This piece has a Tulsa flavor, but its topic is important for the rest of the state and perhaps beyond.
Governor Kevin Stitt was in attendance last week at the Greenwood Cultural Center in Tulsa for a half-hour presentation of preliminary plans for the proposed Greenwood History Center. The Greenwood History Center will include a museum documenting the events of May 30, 31 and June 1, 1921, when members of the white majority in Tulsa attacked Greenwood, a black neighborhood located at the North edge of downtown Tulsa in an event now known as the Tulsa Race Massacre.
Greenwood was a thriving residential and business community of successful black entrepreneurship that had become known as “Black Wall Street.” The trouble started on May 30, 1921, when a 19-year old black man was accused of assaulting a 17-year-old white woman in a downtown Tulsa elevator. The youth was arrested the next day, and a crowd of blacks quickly gathered at the courthouse fearing a lynching. Whites, fearing the gathering of blacks, responded in greater numbers, which eventually turned into a mob.
News reports inflamed the situation, and at the end of the two days, estimates are that as many as 300 blacks were killed, and Greenwood was burned to the ground. The loss of life and property had been mainly kept quiet until recent years. In 1996 the Legislature authorized what is now known as the 1921 Tulsa Race Massacre Centennial Commission, currently chaired by Sen. Kevin Matthews (D-Tulsa), to investigate the massacre and prepare a report detailing a “historical account” of the event. In 2001, the Legislature passed the “1921 Tulsa Race Riot Reconciliation Act” which provided for creation of a memorial to those who died in the massacre. The John Hope Franklin Reconciliation Park was dedicated in 2010.
The original Tulsa Race Massacre Commission also recommended reparations for survivors and descendants of the massacre, but no reparations have been paid. Last session, $1.5 million was included in the Oklahoma Historical Society budget to begin the Greenwood History Center project in recognition of the centennial of the massacre in 2021. The cost of the museum is estimated at $18 million, with $5.3 million in addition for remodeling and restoring the Greenwood Cultural Center.

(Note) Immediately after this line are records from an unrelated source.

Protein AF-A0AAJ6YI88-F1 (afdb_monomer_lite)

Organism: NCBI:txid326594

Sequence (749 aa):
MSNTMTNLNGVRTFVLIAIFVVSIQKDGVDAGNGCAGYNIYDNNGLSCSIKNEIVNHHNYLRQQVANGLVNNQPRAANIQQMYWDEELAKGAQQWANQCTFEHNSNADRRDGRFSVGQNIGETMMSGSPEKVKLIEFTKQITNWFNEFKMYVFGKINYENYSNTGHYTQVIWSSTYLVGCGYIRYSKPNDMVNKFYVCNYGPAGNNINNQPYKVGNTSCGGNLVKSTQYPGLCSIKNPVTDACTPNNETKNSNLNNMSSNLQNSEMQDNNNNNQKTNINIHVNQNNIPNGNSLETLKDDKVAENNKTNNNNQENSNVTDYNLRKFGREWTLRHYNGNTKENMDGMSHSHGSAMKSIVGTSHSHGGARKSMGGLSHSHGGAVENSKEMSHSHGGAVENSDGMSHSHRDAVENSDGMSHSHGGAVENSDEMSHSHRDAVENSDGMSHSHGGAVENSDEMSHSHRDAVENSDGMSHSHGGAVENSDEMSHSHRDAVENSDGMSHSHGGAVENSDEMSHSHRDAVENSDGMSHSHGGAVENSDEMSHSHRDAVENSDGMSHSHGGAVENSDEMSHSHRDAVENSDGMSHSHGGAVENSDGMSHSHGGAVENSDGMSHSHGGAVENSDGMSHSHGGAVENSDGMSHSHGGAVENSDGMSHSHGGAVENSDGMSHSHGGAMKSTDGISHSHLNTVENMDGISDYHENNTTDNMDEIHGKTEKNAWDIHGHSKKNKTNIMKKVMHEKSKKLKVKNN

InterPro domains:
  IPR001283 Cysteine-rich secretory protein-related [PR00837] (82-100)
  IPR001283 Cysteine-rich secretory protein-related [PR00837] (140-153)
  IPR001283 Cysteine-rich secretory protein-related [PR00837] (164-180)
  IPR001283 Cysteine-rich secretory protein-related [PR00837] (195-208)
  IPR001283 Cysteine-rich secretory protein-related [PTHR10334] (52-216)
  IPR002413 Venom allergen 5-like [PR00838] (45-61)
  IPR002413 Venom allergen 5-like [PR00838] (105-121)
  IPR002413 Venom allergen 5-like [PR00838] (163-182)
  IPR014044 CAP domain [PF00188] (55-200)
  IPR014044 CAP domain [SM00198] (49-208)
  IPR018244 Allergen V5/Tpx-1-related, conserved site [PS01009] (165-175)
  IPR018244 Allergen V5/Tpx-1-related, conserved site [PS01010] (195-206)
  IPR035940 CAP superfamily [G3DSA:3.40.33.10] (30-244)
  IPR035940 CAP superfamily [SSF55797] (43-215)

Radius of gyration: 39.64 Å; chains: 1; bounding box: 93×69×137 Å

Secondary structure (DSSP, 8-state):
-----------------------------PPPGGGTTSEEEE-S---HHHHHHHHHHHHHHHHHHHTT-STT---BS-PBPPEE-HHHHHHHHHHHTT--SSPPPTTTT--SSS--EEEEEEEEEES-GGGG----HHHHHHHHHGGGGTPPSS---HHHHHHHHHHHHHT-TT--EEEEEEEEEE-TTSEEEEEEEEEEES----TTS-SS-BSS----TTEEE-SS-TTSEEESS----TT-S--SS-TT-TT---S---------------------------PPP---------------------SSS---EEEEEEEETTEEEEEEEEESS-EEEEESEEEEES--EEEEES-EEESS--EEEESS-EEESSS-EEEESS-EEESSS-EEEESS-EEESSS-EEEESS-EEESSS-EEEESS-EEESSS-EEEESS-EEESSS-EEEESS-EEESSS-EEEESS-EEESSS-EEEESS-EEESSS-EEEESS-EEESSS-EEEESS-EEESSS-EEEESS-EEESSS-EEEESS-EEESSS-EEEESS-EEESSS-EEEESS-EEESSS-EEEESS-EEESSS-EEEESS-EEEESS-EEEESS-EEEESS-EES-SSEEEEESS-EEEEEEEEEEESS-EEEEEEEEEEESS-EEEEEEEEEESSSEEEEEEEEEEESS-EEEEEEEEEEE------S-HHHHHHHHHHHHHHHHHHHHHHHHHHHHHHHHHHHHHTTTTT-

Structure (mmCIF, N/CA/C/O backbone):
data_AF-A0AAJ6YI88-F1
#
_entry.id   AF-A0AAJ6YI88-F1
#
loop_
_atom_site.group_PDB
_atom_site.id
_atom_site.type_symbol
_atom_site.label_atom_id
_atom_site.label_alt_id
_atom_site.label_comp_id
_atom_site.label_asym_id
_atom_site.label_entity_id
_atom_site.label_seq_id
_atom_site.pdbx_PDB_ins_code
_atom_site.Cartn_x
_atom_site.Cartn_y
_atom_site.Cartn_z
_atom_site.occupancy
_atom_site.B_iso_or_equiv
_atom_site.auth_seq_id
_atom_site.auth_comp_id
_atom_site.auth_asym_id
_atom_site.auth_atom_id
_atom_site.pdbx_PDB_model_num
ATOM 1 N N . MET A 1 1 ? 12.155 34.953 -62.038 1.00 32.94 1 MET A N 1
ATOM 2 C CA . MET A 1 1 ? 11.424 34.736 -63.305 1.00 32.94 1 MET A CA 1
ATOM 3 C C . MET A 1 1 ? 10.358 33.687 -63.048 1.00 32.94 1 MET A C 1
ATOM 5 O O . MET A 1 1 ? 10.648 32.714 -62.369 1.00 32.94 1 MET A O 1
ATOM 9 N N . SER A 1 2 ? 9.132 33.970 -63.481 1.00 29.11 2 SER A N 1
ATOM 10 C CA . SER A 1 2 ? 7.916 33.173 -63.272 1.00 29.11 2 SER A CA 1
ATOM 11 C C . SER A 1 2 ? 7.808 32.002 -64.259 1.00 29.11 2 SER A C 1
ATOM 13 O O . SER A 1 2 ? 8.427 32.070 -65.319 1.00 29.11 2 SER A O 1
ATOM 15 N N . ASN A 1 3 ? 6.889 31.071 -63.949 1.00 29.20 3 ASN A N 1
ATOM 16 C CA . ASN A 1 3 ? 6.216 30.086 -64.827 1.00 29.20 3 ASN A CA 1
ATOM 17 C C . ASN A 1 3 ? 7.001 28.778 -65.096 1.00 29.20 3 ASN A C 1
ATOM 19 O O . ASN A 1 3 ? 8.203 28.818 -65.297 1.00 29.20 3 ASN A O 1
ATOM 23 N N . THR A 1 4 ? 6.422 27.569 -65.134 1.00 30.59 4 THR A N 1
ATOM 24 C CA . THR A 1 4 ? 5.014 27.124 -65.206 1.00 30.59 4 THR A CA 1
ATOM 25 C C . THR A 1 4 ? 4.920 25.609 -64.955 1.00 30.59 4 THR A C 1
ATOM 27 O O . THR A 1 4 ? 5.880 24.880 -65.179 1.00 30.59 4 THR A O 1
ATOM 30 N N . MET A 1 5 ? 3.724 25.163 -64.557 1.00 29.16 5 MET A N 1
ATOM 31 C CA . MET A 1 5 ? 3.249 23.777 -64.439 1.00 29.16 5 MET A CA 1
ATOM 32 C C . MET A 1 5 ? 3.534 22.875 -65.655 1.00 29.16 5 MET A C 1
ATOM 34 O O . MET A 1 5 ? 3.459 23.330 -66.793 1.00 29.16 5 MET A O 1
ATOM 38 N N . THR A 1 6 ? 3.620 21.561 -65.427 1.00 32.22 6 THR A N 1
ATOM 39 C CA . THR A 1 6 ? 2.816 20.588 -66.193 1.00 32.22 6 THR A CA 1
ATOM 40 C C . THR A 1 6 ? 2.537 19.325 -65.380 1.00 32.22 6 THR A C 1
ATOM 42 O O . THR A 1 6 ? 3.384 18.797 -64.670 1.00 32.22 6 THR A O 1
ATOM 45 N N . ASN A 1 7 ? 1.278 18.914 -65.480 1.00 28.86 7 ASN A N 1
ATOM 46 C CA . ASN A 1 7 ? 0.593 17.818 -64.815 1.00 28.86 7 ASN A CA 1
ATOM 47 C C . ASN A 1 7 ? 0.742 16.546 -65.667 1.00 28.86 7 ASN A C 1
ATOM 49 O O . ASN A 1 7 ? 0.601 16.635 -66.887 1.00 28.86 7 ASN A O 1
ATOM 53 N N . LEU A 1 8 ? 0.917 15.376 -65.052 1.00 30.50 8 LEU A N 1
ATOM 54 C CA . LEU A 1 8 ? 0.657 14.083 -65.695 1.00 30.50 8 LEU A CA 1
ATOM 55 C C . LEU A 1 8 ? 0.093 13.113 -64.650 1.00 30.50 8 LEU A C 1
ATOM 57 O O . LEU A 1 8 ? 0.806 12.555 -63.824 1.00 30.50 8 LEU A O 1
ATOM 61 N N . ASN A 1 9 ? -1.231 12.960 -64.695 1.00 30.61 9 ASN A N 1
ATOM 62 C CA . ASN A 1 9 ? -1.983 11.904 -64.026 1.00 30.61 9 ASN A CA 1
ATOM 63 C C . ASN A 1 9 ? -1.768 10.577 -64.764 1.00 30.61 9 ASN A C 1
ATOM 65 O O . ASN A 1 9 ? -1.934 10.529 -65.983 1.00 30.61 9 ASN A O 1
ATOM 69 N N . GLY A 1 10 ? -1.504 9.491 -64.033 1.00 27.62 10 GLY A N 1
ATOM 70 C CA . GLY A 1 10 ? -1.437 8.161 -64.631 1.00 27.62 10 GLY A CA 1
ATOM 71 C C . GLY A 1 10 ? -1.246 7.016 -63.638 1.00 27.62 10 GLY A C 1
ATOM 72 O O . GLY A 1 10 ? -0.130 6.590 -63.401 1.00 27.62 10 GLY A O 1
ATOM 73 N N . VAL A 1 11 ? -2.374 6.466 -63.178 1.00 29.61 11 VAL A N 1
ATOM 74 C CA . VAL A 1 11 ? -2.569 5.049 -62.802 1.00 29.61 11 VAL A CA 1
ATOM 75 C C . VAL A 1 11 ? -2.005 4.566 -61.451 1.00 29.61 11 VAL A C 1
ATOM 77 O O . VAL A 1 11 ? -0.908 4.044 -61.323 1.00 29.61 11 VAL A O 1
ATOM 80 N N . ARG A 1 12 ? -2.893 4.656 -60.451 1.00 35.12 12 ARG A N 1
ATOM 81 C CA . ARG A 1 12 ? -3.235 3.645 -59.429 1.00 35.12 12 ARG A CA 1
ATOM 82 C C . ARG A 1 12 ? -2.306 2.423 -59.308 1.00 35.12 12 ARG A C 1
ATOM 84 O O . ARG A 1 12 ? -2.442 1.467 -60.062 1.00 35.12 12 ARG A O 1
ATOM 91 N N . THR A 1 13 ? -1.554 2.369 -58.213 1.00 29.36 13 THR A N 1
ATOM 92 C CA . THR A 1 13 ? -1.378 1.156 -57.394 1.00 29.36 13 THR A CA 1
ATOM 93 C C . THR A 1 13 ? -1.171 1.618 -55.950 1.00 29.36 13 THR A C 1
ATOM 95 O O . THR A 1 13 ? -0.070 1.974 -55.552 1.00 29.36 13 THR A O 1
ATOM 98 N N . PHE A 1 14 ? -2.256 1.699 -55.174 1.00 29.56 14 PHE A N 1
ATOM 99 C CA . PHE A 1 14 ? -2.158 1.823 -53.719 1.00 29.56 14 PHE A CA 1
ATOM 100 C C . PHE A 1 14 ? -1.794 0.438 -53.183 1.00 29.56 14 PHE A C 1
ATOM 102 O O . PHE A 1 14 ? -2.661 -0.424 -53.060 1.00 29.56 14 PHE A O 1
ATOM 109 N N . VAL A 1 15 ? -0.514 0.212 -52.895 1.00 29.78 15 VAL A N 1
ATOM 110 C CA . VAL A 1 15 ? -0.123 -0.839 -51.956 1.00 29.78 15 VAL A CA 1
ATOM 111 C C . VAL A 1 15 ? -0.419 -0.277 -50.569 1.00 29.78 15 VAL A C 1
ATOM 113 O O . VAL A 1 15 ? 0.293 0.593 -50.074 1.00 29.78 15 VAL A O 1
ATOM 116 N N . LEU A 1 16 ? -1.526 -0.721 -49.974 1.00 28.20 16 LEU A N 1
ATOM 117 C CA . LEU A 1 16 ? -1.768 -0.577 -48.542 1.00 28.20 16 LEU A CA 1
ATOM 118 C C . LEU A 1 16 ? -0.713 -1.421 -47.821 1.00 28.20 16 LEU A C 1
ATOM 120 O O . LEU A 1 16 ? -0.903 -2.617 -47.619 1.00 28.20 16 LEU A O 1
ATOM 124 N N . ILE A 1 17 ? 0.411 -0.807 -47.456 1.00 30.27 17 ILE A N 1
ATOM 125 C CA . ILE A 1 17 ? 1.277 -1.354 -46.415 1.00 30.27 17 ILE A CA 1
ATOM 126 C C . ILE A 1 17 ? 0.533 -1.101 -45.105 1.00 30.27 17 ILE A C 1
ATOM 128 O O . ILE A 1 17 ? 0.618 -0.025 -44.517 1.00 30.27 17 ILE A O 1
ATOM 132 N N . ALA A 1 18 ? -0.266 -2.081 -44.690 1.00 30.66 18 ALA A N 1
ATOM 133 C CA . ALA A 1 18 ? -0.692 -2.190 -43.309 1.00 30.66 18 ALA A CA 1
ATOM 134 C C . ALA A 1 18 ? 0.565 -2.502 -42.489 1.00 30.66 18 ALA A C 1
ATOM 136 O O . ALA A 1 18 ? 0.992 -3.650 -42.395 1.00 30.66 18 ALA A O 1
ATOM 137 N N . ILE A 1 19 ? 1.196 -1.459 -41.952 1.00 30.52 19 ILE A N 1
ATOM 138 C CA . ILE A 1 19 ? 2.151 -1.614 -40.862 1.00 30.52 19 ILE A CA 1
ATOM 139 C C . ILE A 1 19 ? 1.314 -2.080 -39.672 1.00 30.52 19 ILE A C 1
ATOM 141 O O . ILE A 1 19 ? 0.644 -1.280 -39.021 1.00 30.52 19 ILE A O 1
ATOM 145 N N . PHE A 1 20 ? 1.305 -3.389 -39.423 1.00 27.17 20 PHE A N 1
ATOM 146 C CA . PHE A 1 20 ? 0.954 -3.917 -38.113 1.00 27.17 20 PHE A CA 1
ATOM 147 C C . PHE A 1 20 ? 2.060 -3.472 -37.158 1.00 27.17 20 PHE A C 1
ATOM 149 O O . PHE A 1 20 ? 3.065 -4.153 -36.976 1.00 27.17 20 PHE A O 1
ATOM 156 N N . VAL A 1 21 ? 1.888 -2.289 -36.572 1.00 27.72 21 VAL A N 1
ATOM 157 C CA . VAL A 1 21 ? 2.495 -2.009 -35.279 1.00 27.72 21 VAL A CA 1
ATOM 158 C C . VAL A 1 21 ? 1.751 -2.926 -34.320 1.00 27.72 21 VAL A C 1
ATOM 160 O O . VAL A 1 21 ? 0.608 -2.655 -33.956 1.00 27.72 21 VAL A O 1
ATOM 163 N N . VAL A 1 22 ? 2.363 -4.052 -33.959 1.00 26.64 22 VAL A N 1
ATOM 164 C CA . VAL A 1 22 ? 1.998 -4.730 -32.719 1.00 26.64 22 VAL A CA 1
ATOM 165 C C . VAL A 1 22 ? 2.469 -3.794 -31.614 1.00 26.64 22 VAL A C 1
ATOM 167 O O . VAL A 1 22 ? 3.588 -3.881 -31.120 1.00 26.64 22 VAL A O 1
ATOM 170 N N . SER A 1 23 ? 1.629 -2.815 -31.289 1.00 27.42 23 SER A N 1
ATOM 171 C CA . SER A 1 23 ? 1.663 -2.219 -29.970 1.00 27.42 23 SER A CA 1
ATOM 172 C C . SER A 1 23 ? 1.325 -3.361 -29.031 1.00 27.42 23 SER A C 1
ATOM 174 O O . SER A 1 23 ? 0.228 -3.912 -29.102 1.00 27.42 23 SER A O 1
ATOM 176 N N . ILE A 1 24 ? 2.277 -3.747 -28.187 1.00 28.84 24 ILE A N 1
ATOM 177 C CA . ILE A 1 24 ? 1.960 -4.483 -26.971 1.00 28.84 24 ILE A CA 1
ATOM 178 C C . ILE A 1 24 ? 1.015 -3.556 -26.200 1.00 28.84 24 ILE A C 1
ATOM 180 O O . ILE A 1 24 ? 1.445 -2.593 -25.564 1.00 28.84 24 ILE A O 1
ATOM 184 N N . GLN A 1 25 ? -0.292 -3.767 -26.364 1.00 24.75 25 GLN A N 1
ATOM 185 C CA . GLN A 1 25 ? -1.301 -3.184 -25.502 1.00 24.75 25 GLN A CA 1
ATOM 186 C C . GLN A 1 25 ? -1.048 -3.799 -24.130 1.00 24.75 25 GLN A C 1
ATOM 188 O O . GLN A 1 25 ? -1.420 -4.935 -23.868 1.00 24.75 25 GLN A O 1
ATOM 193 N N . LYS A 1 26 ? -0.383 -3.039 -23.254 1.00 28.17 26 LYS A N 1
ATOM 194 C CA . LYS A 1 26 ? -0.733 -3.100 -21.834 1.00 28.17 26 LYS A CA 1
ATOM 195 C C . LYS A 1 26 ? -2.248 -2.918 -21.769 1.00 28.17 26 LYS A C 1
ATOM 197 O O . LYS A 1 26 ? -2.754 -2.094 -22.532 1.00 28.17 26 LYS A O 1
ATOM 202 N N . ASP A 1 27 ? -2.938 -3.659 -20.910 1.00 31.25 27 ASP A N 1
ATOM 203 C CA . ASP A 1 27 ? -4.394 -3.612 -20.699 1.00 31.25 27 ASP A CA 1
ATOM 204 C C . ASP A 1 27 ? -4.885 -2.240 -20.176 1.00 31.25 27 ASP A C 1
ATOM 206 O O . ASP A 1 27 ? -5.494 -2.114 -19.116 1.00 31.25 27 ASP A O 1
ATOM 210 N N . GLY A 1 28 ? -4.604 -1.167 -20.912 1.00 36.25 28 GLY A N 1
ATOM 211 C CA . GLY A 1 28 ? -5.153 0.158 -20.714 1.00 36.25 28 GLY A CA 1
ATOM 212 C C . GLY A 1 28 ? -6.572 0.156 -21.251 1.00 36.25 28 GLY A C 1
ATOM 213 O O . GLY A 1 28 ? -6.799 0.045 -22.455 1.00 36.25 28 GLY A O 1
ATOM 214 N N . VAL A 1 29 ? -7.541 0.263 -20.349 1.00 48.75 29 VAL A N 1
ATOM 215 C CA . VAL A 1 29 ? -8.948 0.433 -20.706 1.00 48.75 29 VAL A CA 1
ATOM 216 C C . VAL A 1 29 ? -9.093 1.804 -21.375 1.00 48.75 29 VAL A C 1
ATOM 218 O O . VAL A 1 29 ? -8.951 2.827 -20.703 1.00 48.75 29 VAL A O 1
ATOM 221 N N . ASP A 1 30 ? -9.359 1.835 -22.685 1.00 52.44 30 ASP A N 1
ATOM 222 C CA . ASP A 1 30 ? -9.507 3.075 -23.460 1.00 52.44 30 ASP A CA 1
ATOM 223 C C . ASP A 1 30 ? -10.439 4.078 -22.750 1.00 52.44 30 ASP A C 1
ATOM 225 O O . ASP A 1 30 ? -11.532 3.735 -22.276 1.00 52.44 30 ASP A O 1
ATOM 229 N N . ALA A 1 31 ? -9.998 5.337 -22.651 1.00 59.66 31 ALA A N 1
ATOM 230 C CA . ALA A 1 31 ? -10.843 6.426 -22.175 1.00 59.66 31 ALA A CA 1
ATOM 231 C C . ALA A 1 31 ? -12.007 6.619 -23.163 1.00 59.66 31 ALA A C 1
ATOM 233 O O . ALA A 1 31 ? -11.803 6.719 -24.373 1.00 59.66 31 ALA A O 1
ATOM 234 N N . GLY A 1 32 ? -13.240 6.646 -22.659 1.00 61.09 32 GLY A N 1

Nothing is easy when race is involved. The first time I heard of Greenwood was in the early 1980s. Rep. Don Ross, who represented the Greenwood area for many years beginning in 1980, wanted funding to build something he was calling the Greenwood Cultural Center. The history of the Greenwood Race Massacre was generally unknown at the time except for the survivors and a few leaders in Tulsa who knew and remembered. Don fought for the funding and finally received $125,000 that first year for architectural drawings. Since the state couldn’t spend money on private buildings, we called it the Greenwood Cultural program.
When I moved to Tulsa in 1993, the Greenwood Cultural Center was up and running and the movement to unearth the facts about the massacre was continuing. Don asked me to serve on its board, which I did for about a decade. The Center received a small amount of funding for arts, health, and education programs for many years, but lost state funding several years ago.
As a representative of a rural house district in central Oklahoma in the 1980s, I’d never heard of the 1921 race massacre in Tulsa even though it has been called the single worst incident of racial violence in American history. For me it’s taken living in Tulsa, hearing the tragic story many times, and meeting some of the survivors to begin to understand the trauma and legacy of those events. The opportunity to absorb that history will be lost for future Oklahomans and visitors unless the Greenwood History Center is completed. As Governor Stitt said last week, “it’s a story that needs to be told.”